В самом деле, перед испытаниями бабушка Гаврина закатала в хлеб листок из молитвенника и велела внуку съесть.
Внук, хотя в бога ни капельки не верил, хлеб на всякий случай съел. Вдруг поможет! Оказалось, что не помогает. На второй год он все же остался.
Когда шум стих, Анна Федоровна сказала:
— Соболев! У тебя есть время исправиться до конца четверти. Учи получше уроки.

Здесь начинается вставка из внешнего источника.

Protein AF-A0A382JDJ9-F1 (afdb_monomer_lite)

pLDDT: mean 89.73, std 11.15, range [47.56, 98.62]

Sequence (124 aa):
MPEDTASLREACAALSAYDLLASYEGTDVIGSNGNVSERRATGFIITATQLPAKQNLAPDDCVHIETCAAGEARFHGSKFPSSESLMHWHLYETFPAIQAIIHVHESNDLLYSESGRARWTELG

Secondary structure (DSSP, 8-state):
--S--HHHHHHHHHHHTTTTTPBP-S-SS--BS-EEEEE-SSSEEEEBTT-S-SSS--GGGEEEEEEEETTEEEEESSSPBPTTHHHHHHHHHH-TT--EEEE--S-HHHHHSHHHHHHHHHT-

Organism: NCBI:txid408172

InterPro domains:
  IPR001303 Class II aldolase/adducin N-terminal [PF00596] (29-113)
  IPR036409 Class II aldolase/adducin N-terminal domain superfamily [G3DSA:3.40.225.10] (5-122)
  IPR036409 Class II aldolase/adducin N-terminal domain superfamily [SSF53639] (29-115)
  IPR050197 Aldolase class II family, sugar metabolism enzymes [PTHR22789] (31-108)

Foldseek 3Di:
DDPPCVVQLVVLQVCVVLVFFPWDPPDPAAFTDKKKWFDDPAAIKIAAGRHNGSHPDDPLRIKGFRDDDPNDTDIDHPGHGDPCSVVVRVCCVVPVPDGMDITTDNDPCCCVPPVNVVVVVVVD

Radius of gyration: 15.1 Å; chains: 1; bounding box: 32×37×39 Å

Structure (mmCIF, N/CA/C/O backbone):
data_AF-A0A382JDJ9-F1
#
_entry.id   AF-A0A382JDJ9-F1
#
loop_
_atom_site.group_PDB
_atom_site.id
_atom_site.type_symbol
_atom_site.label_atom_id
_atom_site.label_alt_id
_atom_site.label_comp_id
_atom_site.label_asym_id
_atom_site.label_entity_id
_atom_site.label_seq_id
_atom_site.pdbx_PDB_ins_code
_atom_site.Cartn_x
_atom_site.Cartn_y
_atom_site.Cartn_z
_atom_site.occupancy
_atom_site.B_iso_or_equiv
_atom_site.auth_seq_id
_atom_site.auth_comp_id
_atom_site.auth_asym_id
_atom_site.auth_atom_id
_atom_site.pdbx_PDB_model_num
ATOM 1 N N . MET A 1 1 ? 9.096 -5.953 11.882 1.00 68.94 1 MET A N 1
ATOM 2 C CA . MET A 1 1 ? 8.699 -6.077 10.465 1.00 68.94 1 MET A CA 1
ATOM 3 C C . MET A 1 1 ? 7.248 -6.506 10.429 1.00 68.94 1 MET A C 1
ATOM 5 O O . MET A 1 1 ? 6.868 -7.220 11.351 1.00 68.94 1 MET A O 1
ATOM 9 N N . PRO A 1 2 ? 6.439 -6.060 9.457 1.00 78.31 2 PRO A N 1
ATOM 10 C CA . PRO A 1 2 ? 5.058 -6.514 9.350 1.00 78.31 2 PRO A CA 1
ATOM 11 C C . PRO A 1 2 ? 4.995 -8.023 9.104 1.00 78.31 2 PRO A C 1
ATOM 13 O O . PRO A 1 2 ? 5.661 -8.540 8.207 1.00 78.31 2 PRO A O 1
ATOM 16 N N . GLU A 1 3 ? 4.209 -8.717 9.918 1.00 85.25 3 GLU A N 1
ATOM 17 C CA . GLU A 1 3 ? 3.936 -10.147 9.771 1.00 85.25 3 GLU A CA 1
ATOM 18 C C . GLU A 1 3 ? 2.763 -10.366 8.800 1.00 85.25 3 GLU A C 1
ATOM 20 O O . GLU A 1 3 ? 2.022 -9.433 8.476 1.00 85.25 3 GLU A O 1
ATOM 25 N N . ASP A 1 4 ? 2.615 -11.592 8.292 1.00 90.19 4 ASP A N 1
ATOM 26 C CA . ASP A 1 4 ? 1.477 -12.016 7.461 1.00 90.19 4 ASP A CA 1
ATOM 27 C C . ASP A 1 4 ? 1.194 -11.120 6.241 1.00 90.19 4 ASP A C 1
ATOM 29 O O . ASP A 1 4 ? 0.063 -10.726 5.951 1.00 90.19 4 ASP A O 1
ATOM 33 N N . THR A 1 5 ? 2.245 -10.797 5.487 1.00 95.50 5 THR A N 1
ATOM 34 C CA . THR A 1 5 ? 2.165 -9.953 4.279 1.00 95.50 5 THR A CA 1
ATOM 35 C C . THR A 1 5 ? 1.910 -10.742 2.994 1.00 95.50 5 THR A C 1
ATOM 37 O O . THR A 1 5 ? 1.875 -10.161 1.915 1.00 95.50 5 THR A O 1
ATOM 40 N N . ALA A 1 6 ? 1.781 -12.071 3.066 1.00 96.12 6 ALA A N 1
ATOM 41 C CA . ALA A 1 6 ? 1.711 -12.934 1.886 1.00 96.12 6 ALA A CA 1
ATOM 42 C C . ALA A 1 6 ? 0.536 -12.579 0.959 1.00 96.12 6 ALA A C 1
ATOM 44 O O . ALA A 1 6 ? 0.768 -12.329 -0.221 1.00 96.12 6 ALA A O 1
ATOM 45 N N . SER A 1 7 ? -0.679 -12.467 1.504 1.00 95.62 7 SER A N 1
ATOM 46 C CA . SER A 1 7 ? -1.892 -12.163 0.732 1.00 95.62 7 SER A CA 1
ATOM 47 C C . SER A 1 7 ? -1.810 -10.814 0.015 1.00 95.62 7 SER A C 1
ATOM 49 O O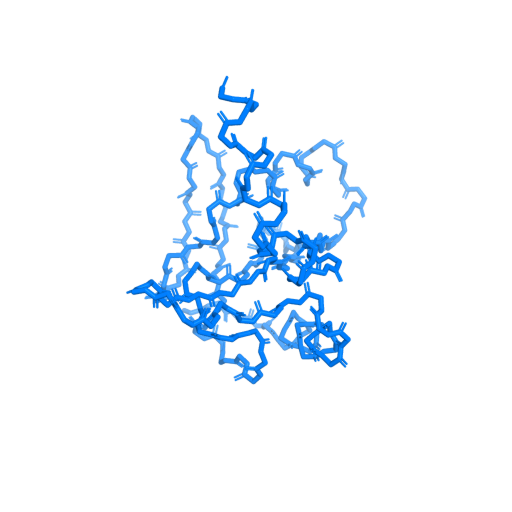 . SER A 1 7 ? -2.124 -10.715 -1.168 1.00 95.62 7 SER A O 1
ATOM 51 N N . LEU A 1 8 ? -1.324 -9.772 0.700 1.00 97.19 8 LEU A N 1
ATOM 52 C CA . LEU A 1 8 ? -1.138 -8.450 0.101 1.00 97.19 8 LEU A CA 1
ATOM 53 C C . LEU A 1 8 ? -0.120 -8.484 -1.047 1.00 97.19 8 LEU A C 1
ATOM 55 O O . LEU A 1 8 ? -0.359 -7.898 -2.101 1.00 97.19 8 LEU A O 1
ATOM 59 N N . ARG A 1 9 ? 0.997 -9.201 -0.875 1.00 97.31 9 ARG A N 1
ATOM 60 C CA . ARG A 1 9 ? 2.034 -9.326 -1.913 1.00 97.31 9 ARG A CA 1
ATOM 61 C C . ARG A 1 9 ? 1.549 -10.143 -3.113 1.00 97.31 9 ARG A C 1
ATOM 63 O O . ARG A 1 9 ? 1.878 -9.795 -4.245 1.00 97.31 9 ARG A O 1
ATOM 70 N N . GLU A 1 10 ? 0.740 -11.176 -2.886 1.00 96.94 10 GLU A N 1
ATOM 71 C CA . GLU A 1 10 ? 0.075 -11.940 -3.948 1.00 96.94 10 G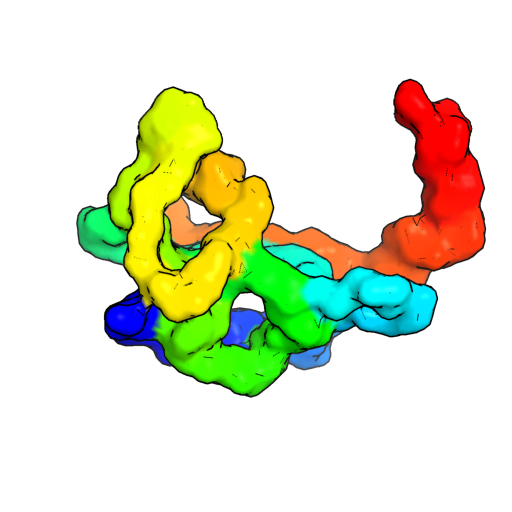LU A CA 1
ATOM 72 C C . GLU A 1 10 ? -0.913 -11.067 -4.735 1.00 96.94 10 GLU A C 1
ATOM 74 O O . GLU A 1 10 ? -0.879 -11.062 -5.966 1.00 96.94 10 GLU A O 1
ATOM 79 N N . ALA A 1 11 ? -1.721 -10.253 -4.047 1.00 96.62 11 ALA A N 1
ATOM 80 C CA . ALA A 1 11 ? -2.620 -9.302 -4.697 1.00 96.62 11 ALA A CA 1
ATOM 81 C C . ALA A 1 11 ? -1.852 -8.288 -5.559 1.00 96.62 11 ALA A C 1
ATOM 83 O O . ALA A 1 11 ? -2.238 -8.035 -6.701 1.00 96.62 11 ALA A O 1
ATOM 84 N N . CYS A 1 12 ? -0.734 -7.747 -5.062 1.00 97.06 12 CYS A N 1
ATOM 85 C CA . CYS A 1 12 ? 0.122 -6.866 -5.856 1.00 97.06 12 CYS A CA 1
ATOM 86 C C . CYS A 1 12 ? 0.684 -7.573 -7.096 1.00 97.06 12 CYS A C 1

Петя сел и стал хмуро смотреть в книжку. Самолюбие его было уязвлено. «Я пошутил, а она — плохо».
Аня Смирнова, соседка Тамары Бесперчей, обернулась к Пете, состроила злорадную гримасу и ядовито сказала:
— Что, получил на орехи!
2
Возвращаясь из школы, Саша увидел, как по другой стороне улицы шел Петя Соболев, размахивая старым портфельчиком. Кепка была надета козырьком назад.
Соболев остановился у сторожки больничного сада и как с добрым знакомым заговорил со сторожем.
Прячась за спину толстой старухи, Саша перешел улицу и будто случайно столкнулся с Соболевым.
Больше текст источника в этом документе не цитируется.